Centralized Prometheus and Grafana Setup for Amazon EKS

Aafaq Rashid

Overview

In this blog post, we’ll explore the process of setting up centralized monitoring for Amazon EKS clusters using Prometheus and Grafana. We’ll delve into the challenges encountered when monitoring multiple EKS clusters and discuss how a centralized solution can streamline operations and enhance visibility. Additionally, we’ll provide a detailed summary of the solution, including step-by-step instructions and the salient features of our approach.

Challenges in Implementing a Monitoring System for EKS

  • Complexity: EKS clusters are intricate, making monitoring challenging.

  • Scalability: Ensuring monitoring scales with cluster growth is crucial.

  • Visibility: Managing multiple clusters requires centralized monitoring.

  • Resource Management: Monitoring tools can strain resources if not managed efficiently.

  • Data Aggregation: Collecting metrics from diverse sources requires careful setup.

  • Security: Balancing access with security standards is crucial.

  • Alerting Efficiency: Effective alerting systems need careful configuration for prompt response.

 

Summary of the Solution

Our solution involves setting up centralized monitoring for EKS infrastructure using Prometheus and Grafana. We deploy Prometheus and Grafana on a centralized EC2 server, ensuring efficient resource utilization. Additionally, we configure Prometheus to scrape metrics from EKS cluster ALB targets, enabling centralized monitoring. Grafana dashboards are customized to provide comprehensive insights into the health and performance of multiple EKS clusters. This setup facilitates efficient management, uniform monitoring configurations, and informed decision-making, ultimately enhancing visibility and aiding in proactive maintenance.

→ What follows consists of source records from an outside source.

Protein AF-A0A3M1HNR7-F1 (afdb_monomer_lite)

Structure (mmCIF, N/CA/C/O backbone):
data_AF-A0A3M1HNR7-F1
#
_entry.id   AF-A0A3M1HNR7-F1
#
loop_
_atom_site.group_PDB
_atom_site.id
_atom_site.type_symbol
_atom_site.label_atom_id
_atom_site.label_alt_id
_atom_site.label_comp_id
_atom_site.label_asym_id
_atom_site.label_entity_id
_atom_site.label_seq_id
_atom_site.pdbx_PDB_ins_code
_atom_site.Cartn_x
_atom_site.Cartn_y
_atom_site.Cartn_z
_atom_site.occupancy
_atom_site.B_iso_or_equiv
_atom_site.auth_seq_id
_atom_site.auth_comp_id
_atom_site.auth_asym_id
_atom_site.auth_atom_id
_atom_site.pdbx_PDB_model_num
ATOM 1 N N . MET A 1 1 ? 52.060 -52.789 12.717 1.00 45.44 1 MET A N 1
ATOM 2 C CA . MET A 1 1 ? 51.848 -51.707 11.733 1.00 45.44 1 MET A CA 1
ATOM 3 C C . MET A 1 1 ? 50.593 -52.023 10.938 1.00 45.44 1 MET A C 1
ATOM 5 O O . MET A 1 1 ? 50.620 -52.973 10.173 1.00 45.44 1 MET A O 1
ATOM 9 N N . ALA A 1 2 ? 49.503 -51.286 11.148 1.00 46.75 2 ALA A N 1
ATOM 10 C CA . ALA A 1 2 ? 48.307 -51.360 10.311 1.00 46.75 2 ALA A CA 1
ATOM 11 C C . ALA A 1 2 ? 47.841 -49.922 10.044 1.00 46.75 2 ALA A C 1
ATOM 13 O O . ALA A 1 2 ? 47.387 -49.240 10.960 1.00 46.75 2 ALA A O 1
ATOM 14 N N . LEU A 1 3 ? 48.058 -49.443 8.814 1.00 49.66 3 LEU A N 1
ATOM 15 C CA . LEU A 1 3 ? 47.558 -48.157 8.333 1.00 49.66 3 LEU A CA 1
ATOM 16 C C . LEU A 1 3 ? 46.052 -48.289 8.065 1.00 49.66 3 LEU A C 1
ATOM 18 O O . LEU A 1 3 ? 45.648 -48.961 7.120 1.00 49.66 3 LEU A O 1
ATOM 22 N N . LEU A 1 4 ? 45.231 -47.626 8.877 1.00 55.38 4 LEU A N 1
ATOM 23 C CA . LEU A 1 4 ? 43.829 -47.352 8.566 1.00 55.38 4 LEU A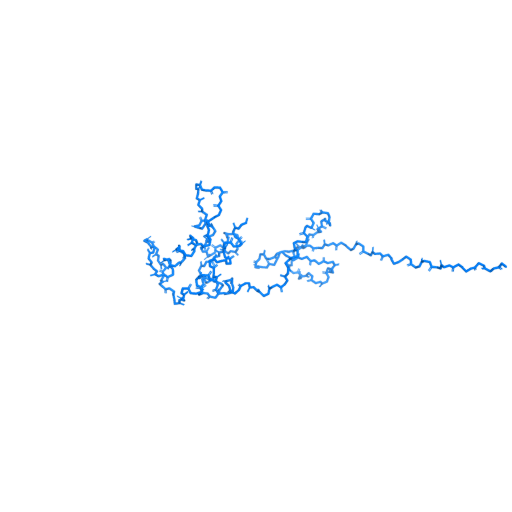 CA 1
ATOM 24 C C . LEU A 1 4 ? 43.768 -46.083 7.708 1.00 55.38 4 LEU A C 1
ATOM 26 O O . LEU A 1 4 ? 43.837 -44.965 8.215 1.00 55.38 4 LEU A O 1
ATOM 30 N N . GLY A 1 5 ? 43.690 -46.278 6.391 1.00 58.12 5 GLY A N 1
ATOM 31 C CA . GLY A 1 5 ? 43.430 -45.221 5.420 1.00 58.12 5 GLY A CA 1
ATOM 32 C C . GLY A 1 5 ? 41.967 -44.788 5.482 1.00 58.12 5 GLY A C 1
ATOM 33 O O . GLY A 1 5 ? 41.085 -45.488 4.989 1.00 58.12 5 GLY A O 1
ATOM 34 N N . VAL A 1 6 ? 41.712 -43.634 6.095 1.00 62.75 6 VAL A N 1
ATOM 35 C CA . VAL A 1 6 ? 40.403 -42.974 6.091 1.00 62.75 6 VAL A CA 1
ATOM 36 C C . VAL A 1 6 ? 40.195 -42.339 4.714 1.00 62.75 6 VAL A C 1
ATOM 38 O O . VAL A 1 6 ? 40.821 -41.334 4.382 1.00 62.75 6 VAL A O 1
ATOM 41 N N . CYS A 1 7 ? 39.326 -42.941 3.899 1.00 50.03 7 CYS A N 1
ATOM 42 C CA . CYS A 1 7 ? 38.796 -42.322 2.686 1.00 50.03 7 CYS A CA 1
ATOM 43 C C . CYS A 1 7 ? 37.916 -41.130 3.079 1.00 50.03 7 CYS A C 1
ATOM 45 O O . CYS A 1 7 ? 36.755 -41.297 3.449 1.00 50.03 7 CYS A O 1
ATOM 47 N N . ALA A 1 8 ? 38.473 -39.924 2.999 1.00 55.78 8 ALA A N 1
ATOM 48 C CA . ALA A 1 8 ? 37.699 -38.696 3.037 1.00 55.78 8 ALA A CA 1
ATOM 49 C C . ALA A 1 8 ? 36.893 -38.586 1.732 1.00 55.78 8 ALA A C 1
ATOM 51 O O . ALA A 1 8 ? 37.407 -38.163 0.697 1.00 55.78 8 ALA A O 1
ATOM 52 N N . LEU A 1 9 ? 35.629 -39.007 1.778 1.00 56.78 9 LEU A N 1
ATOM 53 C CA . LEU A 1 9 ? 34.624 -38.664 0.775 1.00 56.78 9 LEU A CA 1
ATOM 54 C C . LEU A 1 9 ? 34.415 -37.148 0.831 1.00 56.78 9 LEU A C 1
ATOM 56 O O . LEU A 1 9 ? 33.667 -36.640 1.664 1.00 56.78 9 LEU A O 1
ATOM 60 N N . ALA A 1 10 ? 35.117 -36.422 -0.035 1.00 54.25 10 ALA A N 1
ATOM 61 C CA . ALA A 1 10 ? 34.827 -35.025 -0.298 1.00 54.25 10 ALA A CA 1
ATOM 62 C C . ALA A 1 10 ? 33.438 -34.952 -0.944 1.00 54.25 10 ALA A C 1
ATOM 64 O O . ALA A 1 10 ? 33.273 -35.239 -2.130 1.00 54.25 10 ALA A O 1
ATOM 65 N N . ALA A 1 11 ? 32.427 -34.604 -0.151 1.00 60.03 11 ALA A N 1
ATOM 66 C CA . ALA A 1 11 ? 31.162 -34.132 -0.680 1.00 60.03 11 ALA A CA 1
ATOM 67 C C . ALA A 1 11 ? 31.468 -32.861 -1.480 1.00 60.03 11 ALA A C 1
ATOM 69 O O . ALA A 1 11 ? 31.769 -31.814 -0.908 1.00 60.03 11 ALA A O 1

The high-level architecture diagram illustrates the components involved in our centralized monitoring setup.

Prerequites:

  • Familiarity with Prometheus and Grafana
  • Understanding of EKS
  • Basic knowledge of AWS Cloud
  • Comfortable working with YAML files

Implementation Steps:

To establish a centralized monitoring system for EKS using Prometheus and Grafana. Our approach involves creating an AWS EC2 instance where we’ll install Prometheus and Grafana packages. Additionally, we’ll leverage the Prometheus community Helm chart to deploy essential components such as Prometheus-server, kube-state-metrics, and node-exporter on each Amazon EKS cluster to collect metrics.

  1. Provisioning an AWS EC2 Instance
    To start, set up an AWS EC2 instance running Amazon Linux 2 for hosting the centralized monitoring system. Ensure that the instance is provisioned with sufficient resources to manage the monitoring tasks effectively. Establish a high availability architecture on AWS by deploying a centralized monitoring server using Auto Scaling Groups across multiple availability zones.

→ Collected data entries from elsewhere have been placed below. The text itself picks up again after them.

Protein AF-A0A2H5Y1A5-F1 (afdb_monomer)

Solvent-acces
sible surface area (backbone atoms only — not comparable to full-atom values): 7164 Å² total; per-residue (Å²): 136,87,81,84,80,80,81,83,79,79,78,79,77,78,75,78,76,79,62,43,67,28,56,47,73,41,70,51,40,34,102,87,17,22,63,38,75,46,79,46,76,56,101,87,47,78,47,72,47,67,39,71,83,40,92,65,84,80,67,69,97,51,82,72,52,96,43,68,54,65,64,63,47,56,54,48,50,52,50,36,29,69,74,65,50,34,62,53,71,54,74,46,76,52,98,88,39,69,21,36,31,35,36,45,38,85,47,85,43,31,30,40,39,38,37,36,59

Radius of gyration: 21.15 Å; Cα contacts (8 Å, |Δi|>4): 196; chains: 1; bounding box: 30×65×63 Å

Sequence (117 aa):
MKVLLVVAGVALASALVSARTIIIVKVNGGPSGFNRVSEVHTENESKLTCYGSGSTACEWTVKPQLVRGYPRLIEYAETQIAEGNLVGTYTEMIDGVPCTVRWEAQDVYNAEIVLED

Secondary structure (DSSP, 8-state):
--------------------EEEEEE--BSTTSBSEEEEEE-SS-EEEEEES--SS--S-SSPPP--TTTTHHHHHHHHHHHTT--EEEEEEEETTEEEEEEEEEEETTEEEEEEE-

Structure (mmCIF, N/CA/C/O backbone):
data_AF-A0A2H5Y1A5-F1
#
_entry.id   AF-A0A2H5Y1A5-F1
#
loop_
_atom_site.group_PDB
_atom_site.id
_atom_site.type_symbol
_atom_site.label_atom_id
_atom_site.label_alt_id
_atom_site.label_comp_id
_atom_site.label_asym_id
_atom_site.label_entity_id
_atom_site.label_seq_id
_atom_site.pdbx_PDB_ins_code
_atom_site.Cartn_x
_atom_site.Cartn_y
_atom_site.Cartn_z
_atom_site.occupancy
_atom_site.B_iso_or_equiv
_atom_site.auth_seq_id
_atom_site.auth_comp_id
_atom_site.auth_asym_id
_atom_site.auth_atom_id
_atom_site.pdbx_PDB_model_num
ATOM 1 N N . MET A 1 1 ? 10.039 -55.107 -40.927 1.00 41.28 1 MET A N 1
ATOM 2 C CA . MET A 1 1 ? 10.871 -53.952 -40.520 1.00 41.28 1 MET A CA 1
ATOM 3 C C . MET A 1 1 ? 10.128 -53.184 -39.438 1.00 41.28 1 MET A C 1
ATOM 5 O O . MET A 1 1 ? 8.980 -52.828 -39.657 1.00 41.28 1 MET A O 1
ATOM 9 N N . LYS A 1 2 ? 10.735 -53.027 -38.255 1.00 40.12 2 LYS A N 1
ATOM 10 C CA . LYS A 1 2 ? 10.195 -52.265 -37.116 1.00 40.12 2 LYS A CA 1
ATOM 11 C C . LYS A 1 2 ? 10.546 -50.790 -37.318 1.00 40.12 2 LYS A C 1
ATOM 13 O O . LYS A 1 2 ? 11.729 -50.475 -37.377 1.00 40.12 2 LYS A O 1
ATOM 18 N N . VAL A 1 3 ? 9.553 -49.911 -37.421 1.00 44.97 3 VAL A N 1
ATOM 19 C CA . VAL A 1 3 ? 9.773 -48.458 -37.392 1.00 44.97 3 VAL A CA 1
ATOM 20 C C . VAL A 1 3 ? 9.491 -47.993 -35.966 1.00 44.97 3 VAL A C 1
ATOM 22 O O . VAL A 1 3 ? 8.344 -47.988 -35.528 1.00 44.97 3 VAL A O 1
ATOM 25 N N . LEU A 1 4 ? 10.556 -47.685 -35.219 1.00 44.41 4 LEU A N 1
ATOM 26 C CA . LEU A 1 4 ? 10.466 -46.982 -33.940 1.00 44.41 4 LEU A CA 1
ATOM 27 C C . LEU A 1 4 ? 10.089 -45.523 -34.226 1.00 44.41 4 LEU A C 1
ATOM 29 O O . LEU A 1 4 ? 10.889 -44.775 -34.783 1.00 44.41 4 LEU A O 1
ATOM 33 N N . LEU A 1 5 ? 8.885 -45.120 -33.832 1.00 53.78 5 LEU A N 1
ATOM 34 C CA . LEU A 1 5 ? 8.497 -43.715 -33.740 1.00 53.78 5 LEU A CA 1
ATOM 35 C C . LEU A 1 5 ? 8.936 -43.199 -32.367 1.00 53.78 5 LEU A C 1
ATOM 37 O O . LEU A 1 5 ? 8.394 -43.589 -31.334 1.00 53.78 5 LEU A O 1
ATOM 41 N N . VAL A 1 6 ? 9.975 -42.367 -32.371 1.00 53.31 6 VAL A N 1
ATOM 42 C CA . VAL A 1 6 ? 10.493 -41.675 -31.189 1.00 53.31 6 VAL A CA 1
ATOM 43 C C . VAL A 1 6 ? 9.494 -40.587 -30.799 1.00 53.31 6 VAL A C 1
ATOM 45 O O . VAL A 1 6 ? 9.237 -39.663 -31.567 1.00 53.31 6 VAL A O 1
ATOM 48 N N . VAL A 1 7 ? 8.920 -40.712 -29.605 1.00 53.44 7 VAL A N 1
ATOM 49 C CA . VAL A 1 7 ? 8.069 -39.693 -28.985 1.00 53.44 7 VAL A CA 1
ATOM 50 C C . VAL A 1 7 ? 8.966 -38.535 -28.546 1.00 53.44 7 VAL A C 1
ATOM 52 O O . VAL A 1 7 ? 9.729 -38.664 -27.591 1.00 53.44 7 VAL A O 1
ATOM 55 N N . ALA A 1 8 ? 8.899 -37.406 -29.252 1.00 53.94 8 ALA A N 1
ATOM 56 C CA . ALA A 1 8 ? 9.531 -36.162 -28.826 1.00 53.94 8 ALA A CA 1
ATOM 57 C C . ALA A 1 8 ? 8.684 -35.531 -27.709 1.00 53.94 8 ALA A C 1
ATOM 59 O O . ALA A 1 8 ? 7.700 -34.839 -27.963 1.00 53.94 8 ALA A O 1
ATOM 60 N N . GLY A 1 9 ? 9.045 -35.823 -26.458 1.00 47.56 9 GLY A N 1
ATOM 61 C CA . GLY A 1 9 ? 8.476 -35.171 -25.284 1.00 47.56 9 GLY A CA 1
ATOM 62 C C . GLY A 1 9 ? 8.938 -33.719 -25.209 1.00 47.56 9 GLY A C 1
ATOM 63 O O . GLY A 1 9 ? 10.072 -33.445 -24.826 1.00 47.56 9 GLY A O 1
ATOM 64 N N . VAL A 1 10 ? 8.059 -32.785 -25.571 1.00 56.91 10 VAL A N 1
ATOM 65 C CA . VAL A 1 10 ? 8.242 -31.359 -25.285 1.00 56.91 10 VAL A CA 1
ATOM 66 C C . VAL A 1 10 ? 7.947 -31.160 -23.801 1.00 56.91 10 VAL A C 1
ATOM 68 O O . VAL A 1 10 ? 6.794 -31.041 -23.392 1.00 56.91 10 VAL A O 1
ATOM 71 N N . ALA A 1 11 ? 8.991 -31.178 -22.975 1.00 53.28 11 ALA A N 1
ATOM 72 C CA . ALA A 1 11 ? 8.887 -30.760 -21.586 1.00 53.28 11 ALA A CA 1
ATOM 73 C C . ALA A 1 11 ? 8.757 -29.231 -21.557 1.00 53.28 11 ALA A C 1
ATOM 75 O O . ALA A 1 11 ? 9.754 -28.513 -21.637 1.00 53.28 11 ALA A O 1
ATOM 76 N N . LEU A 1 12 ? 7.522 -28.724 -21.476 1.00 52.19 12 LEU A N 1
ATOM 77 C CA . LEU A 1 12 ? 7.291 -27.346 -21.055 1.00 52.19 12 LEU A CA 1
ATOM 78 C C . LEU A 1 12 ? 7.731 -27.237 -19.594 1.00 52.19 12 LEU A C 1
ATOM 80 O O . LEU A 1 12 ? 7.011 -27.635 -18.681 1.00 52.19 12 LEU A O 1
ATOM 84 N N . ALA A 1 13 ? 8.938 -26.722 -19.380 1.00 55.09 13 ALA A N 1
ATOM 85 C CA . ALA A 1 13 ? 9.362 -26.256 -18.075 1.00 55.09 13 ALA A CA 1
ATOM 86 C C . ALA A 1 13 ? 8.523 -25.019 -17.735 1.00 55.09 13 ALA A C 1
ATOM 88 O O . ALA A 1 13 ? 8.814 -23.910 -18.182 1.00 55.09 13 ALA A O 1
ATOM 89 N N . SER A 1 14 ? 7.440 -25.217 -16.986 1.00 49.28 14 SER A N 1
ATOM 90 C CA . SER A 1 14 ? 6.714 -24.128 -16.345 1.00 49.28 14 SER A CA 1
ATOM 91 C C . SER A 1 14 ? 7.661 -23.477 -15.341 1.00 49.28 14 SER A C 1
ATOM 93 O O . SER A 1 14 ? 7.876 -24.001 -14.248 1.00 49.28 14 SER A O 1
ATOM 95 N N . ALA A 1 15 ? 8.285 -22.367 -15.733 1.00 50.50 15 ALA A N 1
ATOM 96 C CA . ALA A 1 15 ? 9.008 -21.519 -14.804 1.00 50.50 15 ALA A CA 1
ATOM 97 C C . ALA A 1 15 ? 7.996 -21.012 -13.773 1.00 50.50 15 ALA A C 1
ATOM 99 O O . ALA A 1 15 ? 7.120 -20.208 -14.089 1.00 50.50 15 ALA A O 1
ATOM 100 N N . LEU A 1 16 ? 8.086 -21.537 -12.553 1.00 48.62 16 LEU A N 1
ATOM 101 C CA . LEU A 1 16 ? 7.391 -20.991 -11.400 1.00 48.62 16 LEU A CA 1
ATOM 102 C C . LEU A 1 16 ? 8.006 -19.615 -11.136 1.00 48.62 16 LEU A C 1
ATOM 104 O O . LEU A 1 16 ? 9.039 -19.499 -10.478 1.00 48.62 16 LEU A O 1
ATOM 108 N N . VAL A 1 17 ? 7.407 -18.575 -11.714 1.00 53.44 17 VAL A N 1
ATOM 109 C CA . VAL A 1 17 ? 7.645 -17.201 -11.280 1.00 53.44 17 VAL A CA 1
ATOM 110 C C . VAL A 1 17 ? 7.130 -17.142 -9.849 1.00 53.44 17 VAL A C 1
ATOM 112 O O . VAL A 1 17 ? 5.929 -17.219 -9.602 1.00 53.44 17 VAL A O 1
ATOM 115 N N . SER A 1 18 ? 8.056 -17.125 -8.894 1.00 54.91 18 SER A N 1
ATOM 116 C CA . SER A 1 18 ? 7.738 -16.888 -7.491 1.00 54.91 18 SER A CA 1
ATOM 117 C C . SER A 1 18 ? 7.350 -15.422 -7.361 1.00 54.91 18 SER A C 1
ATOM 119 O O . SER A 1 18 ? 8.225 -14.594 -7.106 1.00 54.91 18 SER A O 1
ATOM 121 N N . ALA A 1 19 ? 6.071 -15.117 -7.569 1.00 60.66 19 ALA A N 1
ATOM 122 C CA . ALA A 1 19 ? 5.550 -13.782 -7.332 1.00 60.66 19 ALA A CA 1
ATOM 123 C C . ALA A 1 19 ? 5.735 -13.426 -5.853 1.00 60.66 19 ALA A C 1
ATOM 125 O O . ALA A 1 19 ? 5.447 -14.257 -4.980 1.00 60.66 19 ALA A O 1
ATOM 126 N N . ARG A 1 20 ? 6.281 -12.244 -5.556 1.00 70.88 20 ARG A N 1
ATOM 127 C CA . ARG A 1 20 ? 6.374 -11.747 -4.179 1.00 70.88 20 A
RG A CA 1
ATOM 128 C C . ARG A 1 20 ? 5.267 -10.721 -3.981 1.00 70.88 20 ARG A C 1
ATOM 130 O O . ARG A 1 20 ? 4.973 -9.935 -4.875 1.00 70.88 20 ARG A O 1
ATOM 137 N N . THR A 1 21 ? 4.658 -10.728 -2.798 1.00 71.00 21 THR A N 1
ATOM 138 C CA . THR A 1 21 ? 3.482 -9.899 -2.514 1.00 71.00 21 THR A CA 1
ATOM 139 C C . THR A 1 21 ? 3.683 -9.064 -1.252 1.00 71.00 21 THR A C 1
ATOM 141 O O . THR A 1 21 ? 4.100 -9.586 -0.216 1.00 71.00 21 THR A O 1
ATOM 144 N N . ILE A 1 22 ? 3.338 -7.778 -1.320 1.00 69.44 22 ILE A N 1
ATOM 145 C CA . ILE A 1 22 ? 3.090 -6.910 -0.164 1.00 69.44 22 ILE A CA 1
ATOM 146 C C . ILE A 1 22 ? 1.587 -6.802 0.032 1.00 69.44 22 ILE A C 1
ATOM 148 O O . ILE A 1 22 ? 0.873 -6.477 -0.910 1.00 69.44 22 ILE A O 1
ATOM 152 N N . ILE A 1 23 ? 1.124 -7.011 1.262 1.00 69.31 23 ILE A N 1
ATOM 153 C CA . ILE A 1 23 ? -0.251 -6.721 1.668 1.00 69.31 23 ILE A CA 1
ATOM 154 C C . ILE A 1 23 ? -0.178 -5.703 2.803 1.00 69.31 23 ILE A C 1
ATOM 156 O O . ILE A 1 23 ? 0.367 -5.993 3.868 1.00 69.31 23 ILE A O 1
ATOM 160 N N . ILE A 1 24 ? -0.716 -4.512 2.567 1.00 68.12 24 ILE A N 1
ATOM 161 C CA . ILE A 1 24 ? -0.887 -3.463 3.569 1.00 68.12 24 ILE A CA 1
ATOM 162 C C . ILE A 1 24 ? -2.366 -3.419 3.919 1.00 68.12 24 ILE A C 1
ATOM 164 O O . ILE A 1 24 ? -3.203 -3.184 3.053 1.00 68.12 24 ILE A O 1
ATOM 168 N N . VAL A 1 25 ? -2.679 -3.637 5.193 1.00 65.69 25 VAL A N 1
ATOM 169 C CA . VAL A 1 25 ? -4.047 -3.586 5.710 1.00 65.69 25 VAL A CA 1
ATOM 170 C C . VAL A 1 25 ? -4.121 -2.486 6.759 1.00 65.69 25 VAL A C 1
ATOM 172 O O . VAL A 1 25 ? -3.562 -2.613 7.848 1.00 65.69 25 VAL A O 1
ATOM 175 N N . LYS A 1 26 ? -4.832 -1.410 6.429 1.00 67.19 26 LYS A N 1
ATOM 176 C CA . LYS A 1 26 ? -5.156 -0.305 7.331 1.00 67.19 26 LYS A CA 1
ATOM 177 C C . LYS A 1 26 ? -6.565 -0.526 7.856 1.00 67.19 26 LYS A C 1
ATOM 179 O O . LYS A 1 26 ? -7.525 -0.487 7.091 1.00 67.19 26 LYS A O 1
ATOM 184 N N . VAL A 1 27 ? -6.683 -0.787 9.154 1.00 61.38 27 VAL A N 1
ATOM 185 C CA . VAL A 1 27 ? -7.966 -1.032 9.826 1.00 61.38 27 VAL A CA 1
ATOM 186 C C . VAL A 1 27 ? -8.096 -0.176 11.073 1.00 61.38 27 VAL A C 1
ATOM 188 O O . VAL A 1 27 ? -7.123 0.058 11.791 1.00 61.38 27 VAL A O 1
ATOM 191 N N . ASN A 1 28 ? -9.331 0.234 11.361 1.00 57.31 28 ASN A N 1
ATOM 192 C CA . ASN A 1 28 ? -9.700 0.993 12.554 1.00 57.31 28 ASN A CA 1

    Configure an EC2 instance with Prometheus, Alertmanager, and InfluxDB, and then generate an AMI from it. Create a launch configuration detailing the AMI, instance type, security groups, and configurations. Set up an Auto Scaling Group (ASG) with this launch template, define scaling policies, and activate cross-zone load balancing.
    Validate the functionality of the ASG, and closely monitor the instances, InfluxDB, Prometheus, and Alertmanager. Evaluate the reliability and performance of the scaling policies through testing.

  2. Installing Prometheus and Grafana
    Install Prometheus and Grafana packages on the AWS EC2 instance (Amazon Linux 2). We’ll use these tools for collecting and visualizing metrics from our EKS clusters, setting ALB to expose Prometheus and Grafana endpoints of centralized monitoring server.
  3. Deploying Prometheus Components on EKS Clusters
    Utilize the Prometheus community Helm chart to deploy Prometheus-server, kube-state-metrics, and node-exporter on each EKS cluster. These components will gather metrics from the EKS clusters.

# Add repo to local helm
helm repo add prometheus-community https://prometheus-community.github.io/helm-charts

# Update repo
helm repo update

# Install the prometheus server and other required components
helm install prometheus prometheus-community/prometheus

# Verify the components.
kubectl get deployment,service,daemonset -n prometheus

4. Exposing Metrics via AWS Elastic Load Balancer
Expose the metrics collected by Prometheus deployment from each EKS cluster via an AWS Elastic Load Balancer (ALB). You can choose between internal or internet-facing ALBs based on your requirements.

Expose the service/Prometheus-server via an AWS Load Balancer, utilizing either a kubernetes Ingress or a Service-type Load Balancer.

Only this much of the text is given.